Find all complex numbers satisfying the equation Find all complex numbers $z$ satisfying the equation $$\left|z+\frac{1}{z}\right|=2.$$
 A: Write that $z+\frac{1}{z} = 2e^{i\theta},\ \theta \in \mathbb{R}$
then multiply both sides by $z$, and solve the 2nd degree equation in $z$:
$$z^2-2e^{i\theta}z+1=0$$
A: The solution set for $z$ is the union of the two circles of radius $\sqrt2$ centred respectively at $\def\ii{\mathbf i}\ii$ and at $-\ii$.

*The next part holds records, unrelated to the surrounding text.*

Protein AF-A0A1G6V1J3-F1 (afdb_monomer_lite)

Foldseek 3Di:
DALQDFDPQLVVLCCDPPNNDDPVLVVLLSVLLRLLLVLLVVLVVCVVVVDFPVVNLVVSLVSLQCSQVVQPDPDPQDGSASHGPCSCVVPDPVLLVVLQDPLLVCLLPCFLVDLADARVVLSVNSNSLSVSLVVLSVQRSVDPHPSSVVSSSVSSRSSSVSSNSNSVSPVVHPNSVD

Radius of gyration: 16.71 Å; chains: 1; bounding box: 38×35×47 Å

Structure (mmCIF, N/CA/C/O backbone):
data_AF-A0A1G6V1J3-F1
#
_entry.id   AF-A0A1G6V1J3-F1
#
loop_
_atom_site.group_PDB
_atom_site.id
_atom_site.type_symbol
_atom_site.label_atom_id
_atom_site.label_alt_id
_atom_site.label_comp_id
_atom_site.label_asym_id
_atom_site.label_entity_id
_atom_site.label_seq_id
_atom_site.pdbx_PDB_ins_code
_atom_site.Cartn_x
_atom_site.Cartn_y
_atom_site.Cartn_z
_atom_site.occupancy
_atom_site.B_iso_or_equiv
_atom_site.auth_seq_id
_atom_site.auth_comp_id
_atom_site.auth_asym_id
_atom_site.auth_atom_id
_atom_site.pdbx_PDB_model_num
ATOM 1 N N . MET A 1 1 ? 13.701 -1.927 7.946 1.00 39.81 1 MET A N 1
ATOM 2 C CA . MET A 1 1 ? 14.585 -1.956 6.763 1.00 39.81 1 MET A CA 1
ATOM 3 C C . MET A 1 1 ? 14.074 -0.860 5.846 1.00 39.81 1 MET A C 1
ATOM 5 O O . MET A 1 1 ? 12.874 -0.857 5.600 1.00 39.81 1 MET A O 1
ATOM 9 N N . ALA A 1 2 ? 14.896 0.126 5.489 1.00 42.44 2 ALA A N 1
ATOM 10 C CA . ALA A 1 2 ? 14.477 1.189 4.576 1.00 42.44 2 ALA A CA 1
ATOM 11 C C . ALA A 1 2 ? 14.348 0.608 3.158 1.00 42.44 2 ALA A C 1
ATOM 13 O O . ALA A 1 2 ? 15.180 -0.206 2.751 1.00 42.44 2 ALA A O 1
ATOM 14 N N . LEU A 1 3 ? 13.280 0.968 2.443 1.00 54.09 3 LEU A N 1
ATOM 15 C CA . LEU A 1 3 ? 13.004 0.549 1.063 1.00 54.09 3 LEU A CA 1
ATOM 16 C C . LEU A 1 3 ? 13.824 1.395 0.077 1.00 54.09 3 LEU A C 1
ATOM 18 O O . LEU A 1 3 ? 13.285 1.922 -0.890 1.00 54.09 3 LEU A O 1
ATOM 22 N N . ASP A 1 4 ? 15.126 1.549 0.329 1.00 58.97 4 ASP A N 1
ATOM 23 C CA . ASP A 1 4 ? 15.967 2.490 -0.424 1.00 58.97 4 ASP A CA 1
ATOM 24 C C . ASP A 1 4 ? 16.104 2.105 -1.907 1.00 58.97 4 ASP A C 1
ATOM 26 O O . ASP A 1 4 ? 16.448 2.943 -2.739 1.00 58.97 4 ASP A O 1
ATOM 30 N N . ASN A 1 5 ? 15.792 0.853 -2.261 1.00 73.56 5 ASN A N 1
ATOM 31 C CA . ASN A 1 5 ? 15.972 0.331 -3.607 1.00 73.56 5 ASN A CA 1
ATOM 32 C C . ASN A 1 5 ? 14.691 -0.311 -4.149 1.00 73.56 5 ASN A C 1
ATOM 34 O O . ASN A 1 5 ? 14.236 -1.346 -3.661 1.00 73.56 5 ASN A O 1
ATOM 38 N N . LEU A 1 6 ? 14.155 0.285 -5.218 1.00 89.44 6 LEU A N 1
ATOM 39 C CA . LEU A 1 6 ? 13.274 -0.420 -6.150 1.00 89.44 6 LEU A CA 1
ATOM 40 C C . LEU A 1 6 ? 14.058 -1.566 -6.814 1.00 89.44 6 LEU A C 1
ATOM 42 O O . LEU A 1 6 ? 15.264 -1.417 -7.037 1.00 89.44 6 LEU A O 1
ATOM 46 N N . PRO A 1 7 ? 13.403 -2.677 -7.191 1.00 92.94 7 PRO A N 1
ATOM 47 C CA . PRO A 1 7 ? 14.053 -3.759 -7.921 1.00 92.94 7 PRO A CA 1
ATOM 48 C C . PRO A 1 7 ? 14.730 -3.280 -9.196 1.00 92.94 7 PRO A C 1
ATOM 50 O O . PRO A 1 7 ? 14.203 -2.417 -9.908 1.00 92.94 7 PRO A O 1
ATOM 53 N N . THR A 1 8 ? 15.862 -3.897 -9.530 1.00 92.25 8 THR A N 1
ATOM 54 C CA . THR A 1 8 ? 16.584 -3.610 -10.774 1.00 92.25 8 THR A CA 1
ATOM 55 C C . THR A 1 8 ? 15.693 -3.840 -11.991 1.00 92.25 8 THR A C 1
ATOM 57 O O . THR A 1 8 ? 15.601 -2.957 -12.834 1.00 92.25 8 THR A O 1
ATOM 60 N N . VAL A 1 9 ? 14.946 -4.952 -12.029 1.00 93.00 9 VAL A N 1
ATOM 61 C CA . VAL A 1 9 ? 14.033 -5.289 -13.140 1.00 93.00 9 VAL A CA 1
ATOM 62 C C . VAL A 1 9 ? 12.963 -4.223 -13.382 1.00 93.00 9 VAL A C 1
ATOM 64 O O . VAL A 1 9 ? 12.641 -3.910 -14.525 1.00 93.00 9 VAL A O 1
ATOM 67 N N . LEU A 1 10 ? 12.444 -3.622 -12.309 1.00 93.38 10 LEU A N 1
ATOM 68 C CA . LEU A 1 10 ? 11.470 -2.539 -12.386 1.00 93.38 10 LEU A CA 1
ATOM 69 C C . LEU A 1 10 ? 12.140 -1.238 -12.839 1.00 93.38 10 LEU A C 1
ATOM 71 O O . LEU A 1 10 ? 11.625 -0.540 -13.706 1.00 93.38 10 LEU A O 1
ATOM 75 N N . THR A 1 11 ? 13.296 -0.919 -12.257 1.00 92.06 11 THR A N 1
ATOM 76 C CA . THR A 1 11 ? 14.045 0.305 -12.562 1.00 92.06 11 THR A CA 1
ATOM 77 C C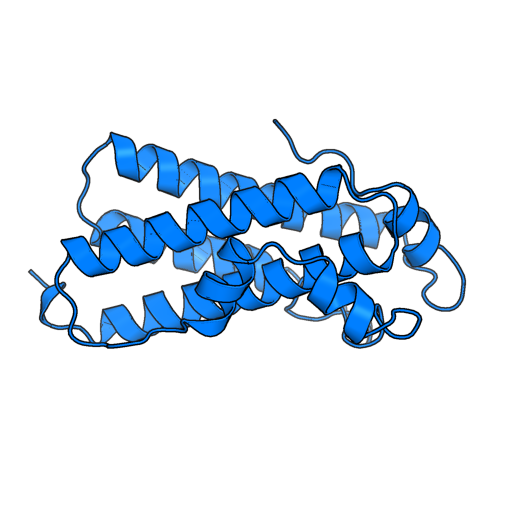 . THR A 1 11 ? 14.469 0.339 -14.030 1.00 92.06 11 THR A C 1
ATOM 79 O O . THR A 1 11 ? 14.240 1.333 -14.713 1.00 92.06 11 THR A O 1
ATOM 82 N N . GLU A 1 12 ? 15.031 -0.759 -14.538 1.00 93.12 12 GLU A N 1
ATOM 83 C CA . GLU A 1 12 ? 15.436 -0.896 -15.940 1.00 93.12 12 GLU A CA 1
ATOM 84 C C . GLU A 1 12 ? 14.242 -0.758 -16.887 1.00 93.12 12 GLU A C 1
ATOM 86 O O . GLU A 1 12 ? 14.332 -0.038 -17.880 1.00 93.12 12 GLU A O 1
ATOM 91 N N . TYR A 1 13 ? 13.109 -1.385 -16.558 1.00 93.12 13 TYR A N 1
ATOM 92 C CA . TYR A 1 13 ? 11.892 -1.290 -17.362 1.00 93.12 13 TYR A CA 1
ATOM 93 C C . TYR A 1 13 ? 11.337 0.139 -17.430 1.00 93.12 13 TYR A C 1
ATOM 95 O O . TYR A 1 13 ? 11.002 0.625 -18.508 1.00 93.12 13 TYR A O 1
ATOM 103 N N . LEU A 1 14 ? 11.284 0.844 -16.296 1.00 90.81 14 LEU A N 1
ATOM 104 C CA . LEU A 1 14 ? 10.766 2.213 -16.228 1.00 90.81 14 LEU A CA 1
ATOM 105 C C . LEU A 1 14 ? 11.633 3.219 -17.005 1.00 90.81 14 LEU A C 1
ATOM 107 O O . LEU A 1 14 ? 11.104 4.185 -17.559 1.00 90.81 14 LEU A O 1
ATOM 111 N N . LEU A 1 15 ? 12.948 2.991 -17.074 1.00 91.06 15 LEU A N 1
ATOM 112 C CA . LEU A 1 15 ? 13.883 3.802 -17.864 1.00 91.06 15 LEU A CA 1
ATOM 113 C C . LEU A 1 15 ? 13.876 3.435 -19.357 1.00 91.06 15 LEU A C 1
ATOM 115 O O . LEU A 1 15 ? 14.228 4.261 -20.203 1.00 91.06 15 LEU A O 1
ATOM 119 N N . ALA A 1 16 ? 13.493 2.205 -19.700 1.00 89.25 16 ALA A N 1
ATOM 120 C CA . ALA A 1 16 ? 13.489 1.724 -21.072 1.00 89.25 16 ALA A CA 1
ATOM 121 C C . ALA A 1 16 ? 12.353 2.348 -21.913 1.00 89.25 16 ALA A C 1
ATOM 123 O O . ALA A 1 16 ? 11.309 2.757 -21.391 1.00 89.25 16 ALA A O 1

First I'll show that there are precisely $4$ solutions on every line through the origin, with the exception of the real line on which $\pm1$ are the only solutions. Write the square of the equation as $(z+\frac1z)\overline{(z+\frac1z)}=4$ which gives
$$
  4=|z|^2 + \frac z{\overline z}+\frac {\overline z}z+\frac1{|z|^2}
  =|z|^2 +\frac1{|z|^2} + 2\cos(2\arg(z)),
$$
which on any half-line starting at the origin (for which $\arg z$ is constant) gives a quadratic equation in $r=|z|^2$ with two positive solutions $r=m\pm\sqrt{m^2-1}$ where $m=2-\cos(2\arg(z))\geq1$, which coincide if and only if $\arg z\equiv0\pmod\pi$.
For the remainder I only have the rather unsatisfactory solution of showing that the points of those two circles are effectively solutions of the original equation. This is easily verified for the purely imaginary values $(\pm1\pm\sqrt2)\ii$. For the others fix $\lambda\in\Bbb R$, and consider the points on the circle centred at$~\ii$ that are of the form $a(1+\lambda \ii)$. Application of the equation for the circle gives
$$
  a=\frac{\lambda\pm\sqrt{2\lambda^2+1}}{\lambda^2+1}
$$
for which one easily verifies that
$$
  \frac1{a(1+\lambda \ii)} 
= (\frac{\lambda\mp\sqrt{2\lambda^2+1}}{\lambda^2+1})(\lambda\ii-1).
$$
Now the fact that one has $\left|a(1+\lambda \ii)+\frac1{a(1+\lambda \ii)}\right|=2$ is a simple calculation. Indeed the real part of the number $a(1+\lambda \ii)+\frac1{a(1+\lambda \ii)}$ is $2\frac{\sqrt{2\lambda^2+1}}{\lambda^2+1}$ while its imaginary part is $2\frac{\lambda^2}{\lambda^2+1}$, and one can use the fact that $\bigl(\sqrt{2\lambda^2+1}\bigr)^2+(\lambda^2)^2=(\lambda^2+1)^2$.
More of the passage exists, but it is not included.